What is expected:
Your answer must be the exact lines from the one holding "ATOM 157 O O" through the final line of the records below, both included, and nothing more.

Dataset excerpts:

***

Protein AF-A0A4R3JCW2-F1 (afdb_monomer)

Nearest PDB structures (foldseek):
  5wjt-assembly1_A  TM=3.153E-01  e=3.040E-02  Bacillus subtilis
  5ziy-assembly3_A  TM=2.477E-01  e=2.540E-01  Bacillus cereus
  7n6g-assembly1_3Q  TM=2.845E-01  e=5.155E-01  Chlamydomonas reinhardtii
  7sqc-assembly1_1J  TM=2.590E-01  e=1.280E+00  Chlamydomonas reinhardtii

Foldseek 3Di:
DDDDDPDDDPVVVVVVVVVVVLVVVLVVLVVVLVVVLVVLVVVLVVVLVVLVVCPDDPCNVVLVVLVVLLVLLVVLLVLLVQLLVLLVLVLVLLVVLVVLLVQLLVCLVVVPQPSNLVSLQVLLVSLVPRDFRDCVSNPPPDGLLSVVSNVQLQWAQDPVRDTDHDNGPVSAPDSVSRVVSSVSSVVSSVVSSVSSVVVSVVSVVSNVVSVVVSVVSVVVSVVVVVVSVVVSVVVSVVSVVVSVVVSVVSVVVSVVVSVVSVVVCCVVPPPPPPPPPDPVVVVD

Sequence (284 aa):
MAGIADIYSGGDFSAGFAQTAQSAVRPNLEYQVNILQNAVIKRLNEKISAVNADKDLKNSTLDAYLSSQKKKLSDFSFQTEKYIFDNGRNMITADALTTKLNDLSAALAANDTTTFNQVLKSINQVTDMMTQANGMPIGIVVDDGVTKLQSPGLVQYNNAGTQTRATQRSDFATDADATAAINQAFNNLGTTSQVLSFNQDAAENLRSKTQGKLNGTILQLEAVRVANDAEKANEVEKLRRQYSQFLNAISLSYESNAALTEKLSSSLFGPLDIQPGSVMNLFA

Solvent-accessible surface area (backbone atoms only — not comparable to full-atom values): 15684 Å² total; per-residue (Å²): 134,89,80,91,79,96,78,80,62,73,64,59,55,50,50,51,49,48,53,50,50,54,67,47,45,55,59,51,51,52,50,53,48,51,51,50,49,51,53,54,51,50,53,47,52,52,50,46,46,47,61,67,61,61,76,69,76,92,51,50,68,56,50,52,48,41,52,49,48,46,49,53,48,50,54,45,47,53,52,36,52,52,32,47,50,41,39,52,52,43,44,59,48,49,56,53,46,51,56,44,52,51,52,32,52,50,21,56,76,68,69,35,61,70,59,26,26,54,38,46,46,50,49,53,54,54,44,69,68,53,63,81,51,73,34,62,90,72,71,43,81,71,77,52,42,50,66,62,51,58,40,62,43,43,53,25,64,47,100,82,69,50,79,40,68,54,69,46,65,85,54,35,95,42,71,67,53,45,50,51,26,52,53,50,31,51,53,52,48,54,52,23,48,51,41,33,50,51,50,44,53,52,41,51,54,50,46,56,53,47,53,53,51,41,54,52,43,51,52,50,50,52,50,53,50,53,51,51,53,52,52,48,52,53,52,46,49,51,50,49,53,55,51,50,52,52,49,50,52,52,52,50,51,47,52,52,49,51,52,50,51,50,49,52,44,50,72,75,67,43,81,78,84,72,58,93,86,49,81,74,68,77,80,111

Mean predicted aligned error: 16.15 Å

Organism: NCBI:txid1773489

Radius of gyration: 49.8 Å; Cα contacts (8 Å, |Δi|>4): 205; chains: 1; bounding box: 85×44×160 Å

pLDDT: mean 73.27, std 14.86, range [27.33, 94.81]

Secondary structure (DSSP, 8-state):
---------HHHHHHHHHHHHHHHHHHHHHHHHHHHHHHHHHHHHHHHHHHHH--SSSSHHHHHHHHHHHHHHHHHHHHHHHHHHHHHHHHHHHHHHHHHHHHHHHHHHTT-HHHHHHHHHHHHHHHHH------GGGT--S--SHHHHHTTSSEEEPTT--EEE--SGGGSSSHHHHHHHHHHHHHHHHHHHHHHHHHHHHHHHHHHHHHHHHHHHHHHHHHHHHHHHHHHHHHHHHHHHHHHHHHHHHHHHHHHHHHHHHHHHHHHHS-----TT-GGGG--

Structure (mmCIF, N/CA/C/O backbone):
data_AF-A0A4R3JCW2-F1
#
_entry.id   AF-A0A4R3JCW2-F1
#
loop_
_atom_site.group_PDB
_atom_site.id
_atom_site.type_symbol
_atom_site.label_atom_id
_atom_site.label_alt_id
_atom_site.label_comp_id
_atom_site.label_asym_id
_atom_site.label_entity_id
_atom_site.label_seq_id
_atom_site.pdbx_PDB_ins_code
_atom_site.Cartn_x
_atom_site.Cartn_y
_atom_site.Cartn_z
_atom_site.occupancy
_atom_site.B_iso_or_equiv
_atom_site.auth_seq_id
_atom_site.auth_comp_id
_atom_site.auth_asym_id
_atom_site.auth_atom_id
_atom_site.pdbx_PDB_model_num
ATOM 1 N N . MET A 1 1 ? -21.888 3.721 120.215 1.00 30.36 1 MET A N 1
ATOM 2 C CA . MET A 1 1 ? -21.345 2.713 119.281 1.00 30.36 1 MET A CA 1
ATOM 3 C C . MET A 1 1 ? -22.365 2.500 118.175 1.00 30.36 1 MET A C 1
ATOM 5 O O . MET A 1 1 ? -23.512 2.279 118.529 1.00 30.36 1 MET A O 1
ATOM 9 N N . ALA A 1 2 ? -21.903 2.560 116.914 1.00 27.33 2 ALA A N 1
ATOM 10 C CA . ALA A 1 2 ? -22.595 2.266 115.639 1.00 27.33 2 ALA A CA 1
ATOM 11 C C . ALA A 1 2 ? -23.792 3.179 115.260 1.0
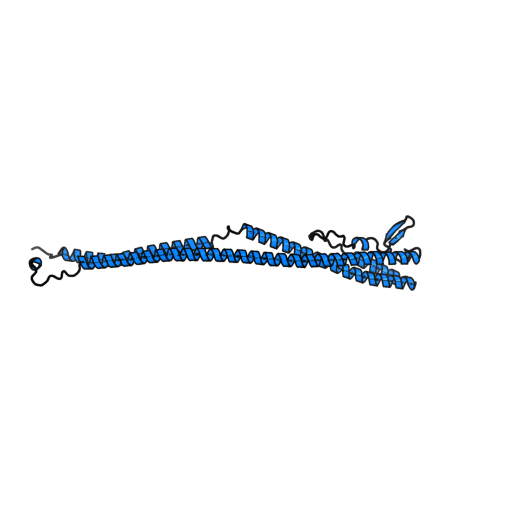0 27.33 2 ALA A C 1
ATOM 13 O O . ALA A 1 2 ? -24.626 3.464 116.102 1.00 27.33 2 ALA A O 1
ATOM 14 N N . GLY A 1 3 ? -23.962 3.679 114.030 1.00 27.61 3 GLY A N 1
ATOM 15 C CA . GLY A 1 3 ? -23.186 3.554 112.791 1.00 27.61 3 GLY A CA 1
ATOM 16 C C . GLY A 1 3 ? -23.940 4.194 111.601 1.00 27.61 3 GLY A C 1
ATOM 17 O O . GLY A 1 3 ? -25.100 3.887 111.388 1.00 27.61 3 GLY A O 1
ATOM 18 N N . ILE A 1 4 ? -23.268 5.133 110.924 1.00 36.50 4 ILE A N 1
ATOM 19 C CA . ILE A 1 4 ? -23.138 5.423 109.474 1.00 36.50 4 ILE A CA 1
ATOM 20 C C . ILE A 1 4 ? -24.286 5.083 108.479 1.00 36.50 4 ILE A C 1
ATOM 22 O O . ILE A 1 4 ? -24.661 3.926 108.328 1.00 36.50 4 ILE A O 1
ATOM 26 N N . ALA A 1 5 ? -24.597 6.113 107.664 1.00 34.31 5 ALA A N 1
ATOM 27 C CA . ALA A 1 5 ? -25.009 6.143 106.242 1.00 34.31 5 ALA A CA 1
ATOM 28 C C . ALA A 1 5 ? -26.503 6.254 105.863 1.00 34.31 5 ALA A C 1
ATOM 30 O O . ALA A 1 5 ? -27.137 5.283 105.460 1.00 34.31 5 ALA A O 1
ATOM 31 N N . ASP A 1 6 ? -26.970 7.509 105.815 1.00 41.47 6 ASP A N 1
ATOM 32 C CA . ASP A 1 6 ? -27.829 8.046 104.744 1.00 41.47 6 ASP A CA 1
ATOM 33 C C . ASP A 1 6 ? -27.123 7.883 103.390 1.00 41.47 6 ASP A C 1
ATOM 35 O O . ASP A 1 6 ? -26.215 8.657 103.081 1.00 41.47 6 ASP A O 1
ATOM 39 N N . ILE A 1 7 ? -27.486 6.882 102.585 1.00 39.09 7 ILE A N 1
ATOM 40 C CA . ILE A 1 7 ? -26.946 6.726 101.229 1.00 39.09 7 ILE A CA 1
ATOM 41 C C . ILE A 1 7 ? -28.035 6.175 100.275 1.00 39.09 7 ILE A C 1
ATOM 43 O O . ILE A 1 7 ? -28.381 4.998 100.309 1.00 39.09 7 ILE A O 1
ATOM 47 N N . TYR A 1 8 ? -28.499 7.077 99.397 1.00 39.69 8 TYR A N 1
ATOM 48 C CA . TYR A 1 8 ? -29.269 6.929 98.145 1.00 39.69 8 TYR A CA 1
ATOM 49 C C . TYR A 1 8 ? -30.762 6.558 98.200 1.00 39.69 8 TYR A C 1
ATOM 51 O O . TYR A 1 8 ? -31.155 5.395 98.275 1.00 39.69 8 TYR A O 1
ATOM 59 N N . SER A 1 9 ? -31.603 7.578 97.979 1.00 43.69 9 SER A N 1
ATOM 60 C CA . SER A 1 9 ? -32.956 7.400 97.452 1.00 43.69 9 SER A CA 1
ATOM 61 C C . SER A 1 9 ? -32.871 6.784 96.043 1.00 43.69 9 SER A C 1
ATOM 63 O O . SER A 1 9 ? -32.071 7.206 95.204 1.00 43.69 9 SER A O 1
ATOM 65 N N . GLY A 1 10 ? -33.696 5.777 95.745 1.00 45.66 10 GLY A N 1
ATOM 66 C CA . GLY A 1 10 ? -33.763 5.167 94.408 1.00 45.66 10 GLY A CA 1
ATOM 67 C C . GLY A 1 10 ? -34.186 6.142 93.295 1.00 45.66 10 GLY A C 1
ATOM 68 O O . GLY A 1 10 ? -34.016 5.828 92.116 1.00 45.66 10 GLY A O 1
ATOM 69 N N . GLY A 1 11 ? -34.695 7.329 93.652 1.00 50.81 11 GLY A N 1
ATOM 70 C CA . GLY A 1 11 ? -35.038 8.418 92.733 1.00 50.81 11 GLY A CA 1
ATOM 71 C C . GLY A 1 11 ? -33.815 9.107 92.121 1.00 50.81 11 GLY A C 1
ATOM 72 O O . GLY A 1 11 ? -33.800 9.340 90.917 1.00 50.81 11 GLY A O 1
ATOM 73 N N . ASP A 1 12 ? -32.750 9.339 92.895 1.00 52.31 12 ASP A N 1
ATOM 74 C CA . ASP A 1 12 ? -31.543 10.027 92.399 1.00 52.31 12 ASP A CA 1
ATOM 75 C C . ASP A 1 12 ? -30.680 9.132 91.504 1.00 52.31 12 ASP A C 1
ATOM 77 O O . ASP A 1 12 ? -30.126 9.585 90.501 1.00 52.31 12 ASP A O 1
ATOM 81 N N . PHE A 1 13 ? -30.596 7.833 91.817 1.00 51.41 13 PHE A N 1
ATOM 82 C CA . PHE A 1 13 ? -29.909 6.873 90.951 1.00 51.41 13 PHE A CA 1
ATOM 83 C C . PHE A 1 13 ? -30.683 6.643 89.654 1.00 51.41 13 PHE A C 1
ATOM 85 O O . PHE A 1 13 ? -30.075 6.602 88.592 1.00 51.41 13 PHE A O 1
ATOM 92 N N . SER A 1 14 ? -32.012 6.517 89.709 1.00 48.81 14 SER A N 1
ATOM 93 C CA . SER A 1 14 ? -32.820 6.334 88.499 1.00 48.81 14 SER A CA 1
ATOM 94 C C . SER A 1 14 ? -32.831 7.588 87.621 1.00 48.81 14 SER A C 1
ATOM 96 O O . SER A 1 14 ? -32.687 7.452 86.409 1.00 48.81 14 SER A O 1
ATOM 98 N N . ALA A 1 15 ? -32.885 8.792 88.202 1.00 52.56 15 ALA A N 1
ATOM 99 C CA . ALA A 1 15 ? -32.746 10.052 87.472 1.00 52.56 15 ALA A CA 1
ATOM 100 C C . ALA A 1 15 ? -31.337 10.230 86.878 1.00 52.56 15 ALA A C 1
ATOM 102 O O . ALA A 1 15 ? -31.207 10.508 85.687 1.00 52.56 15 ALA A O 1
ATOM 103 N N . GLY A 1 16 ? -30.274 9.989 87.654 1.00 48.75 16 GLY A N 1
ATOM 104 C CA . GLY A 1 16 ? -28.887 10.071 87.183 1.00 48.75 16 GLY A CA 1
ATOM 105 C C . GLY A 1 16 ? -28.526 8.998 86.148 1.00 48.75 16 GLY A C 1
ATOM 106 O O . GLY A 1 16 ? -27.868 9.293 85.150 1.00 48.75 16 GLY A O 1
ATOM 107 N N . PHE A 1 17 ? -29.002 7.762 86.323 1.00 55.25 17 PHE A N 1
ATOM 108 C CA . PHE A 1 17 ? -28.846 6.670 85.359 1.00 55.25 17 PHE A CA 1
ATOM 109 C C . PHE A 1 17 ? -29.652 6.932 84.087 1.00 55.25 17 PHE A C 1
ATOM 111 O O . PHE A 1 17 ? -29.130 6.713 83.001 1.00 55.25 17 PHE A O 1
ATOM 118 N N . ALA A 1 18 ? -30.878 7.456 84.185 1.00 52.41 18 ALA A N 1
ATOM 119 C CA . ALA A 1 18 ? -31.683 7.827 83.022 1.00 52.41 18 ALA A CA 1
ATOM 120 C C . ALA A 1 18 ? -31.077 9.011 82.256 1.00 52.41 18 ALA A C 1
ATOM 122 O O . ALA A 1 18 ? -31.017 8.966 81.031 1.00 52.41 18 ALA A O 1
ATOM 123 N N . GLN A 1 19 ? -30.556 10.029 82.946 1.00 55.00 19 GLN A N 1
ATOM 124 C CA . GLN A 1 19 ? -29.887 11.176 82.326 1.00 55.00 19 GLN A CA 1
ATOM 125 C C . GLN A 1 19 ? -28.553 10.773 81.672 1.00 55.00 19 GLN A C 1
ATOM 127 O O . GLN A 1 19 ? -28.229 11.239 80.577 1.00 55.00 19 GLN A O 1
ATOM 132 N N . THR A 1 20 ? -27.817 9.835 82.279 1.00 54.62 20 THR A N 1
ATOM 133 C CA . THR A 1 20 ? -26.598 9.231 81.703 1.00 54.62 20 THR A CA 1
ATOM 134 C C . THR A 1 20 ? -26.925 8.304 80.525 1.00 54.62 20 THR A C 1
ATOM 136 O O . THR A 1 20 ? -26.264 8.346 79.491 1.00 54.62 20 THR A O 1
ATOM 139 N N . ALA A 1 21 ? -27.989 7.504 80.626 1.00 52.34 21 ALA A N 1
ATOM 140 C CA . ALA A 1 21 ? -28.472 6.660 79.539 1.00 52.34 21 ALA A CA 1
ATOM 141 C C . ALA A 1 21 ? -28.971 7.507 78.358 1.00 52.34 21 ALA A C 1
ATOM 143 O O . ALA A 1 21 ? -28.643 7.209 77.216 1.00 52.34 21 ALA A O 1
ATOM 144 N N . GLN A 1 22 ? -29.682 8.610 78.605 1.00 56.69 22 GLN A N 1
ATOM 145 C CA . GLN A 1 22 ? -30.131 9.547 77.569 1.00 56.69 22 GLN A CA 1
ATOM 146 C C . GL
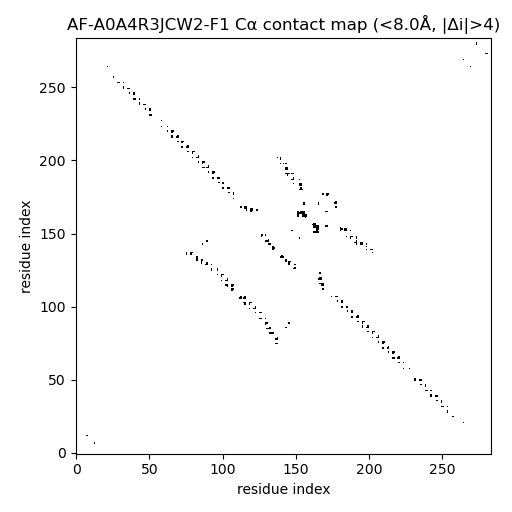N A 1 22 ? -28.974 10.265 76.878 1.00 56.69 22 GLN A C 1
ATOM 148 O O . GLN A 1 22 ? -28.943 10.341 75.648 1.00 56.69 22 GLN A O 1
ATOM 153 N N . SER A 1 23 ? -28.005 10.760 77.651 1.00 56.97 23 SER A N 1
ATOM 154 C CA . SER A 1 23 ? -26.800 11.384 77.096 1.00 56.97 23 SER A CA 1
ATOM 155 C C . SER A 1 23 ? -25.911 10.384 76.351 1.00 56.97 23 SER A C 1
ATOM 157 O O . SER A 1 23 ? -25.180 10.798 75.459 1.00 56.97 23 SER A O 1
ATOM 159 N N . ALA A 1 24 ? -26.033 9.078 76.619 1.00 57.50 24 ALA A N 1
ATOM 160 C CA . ALA A 1 24 ? -25.374 8.012 75.863 1.00 57.50 24 ALA A CA 1
ATOM 161 C C . ALA A 1 24 ? -26.161 7.531 74.623 1.00 57.50 24 ALA A C 1
ATOM 163 O O . ALA A 1 24 ? -25.552 7.042 73.670 1.00 57.50 24 ALA A O 1
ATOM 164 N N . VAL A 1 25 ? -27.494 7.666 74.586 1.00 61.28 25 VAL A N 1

***

Solved exercise:
ATOM 157 O O . SER A 1 23 ? -25.180 10.798 75.459 1.00 56.97 23 SER A O 1
ATOM 159 N N . ALA A 1 24 ? -26.033 9.078 76.619 1.00 57.50 24 ALA A N 1
ATOM 160 C CA . ALA A 1 24 ? -25.374 8.012 75.863 1.00 57.50 24 ALA A CA 1
ATOM 161 C C . ALA A 1 24 ? -26.161 7.531 74.623 1.00 57.50 24 ALA A C 1
ATOM 163 O O . ALA A 1 24 ? -25.552 7.042 73.670 1.00 57.50 24 ALA A O 1
ATOM 164 N N . VAL A 1 25 ? -27.494 7.666 74.586 1.00 61.28 25 VAL A N 1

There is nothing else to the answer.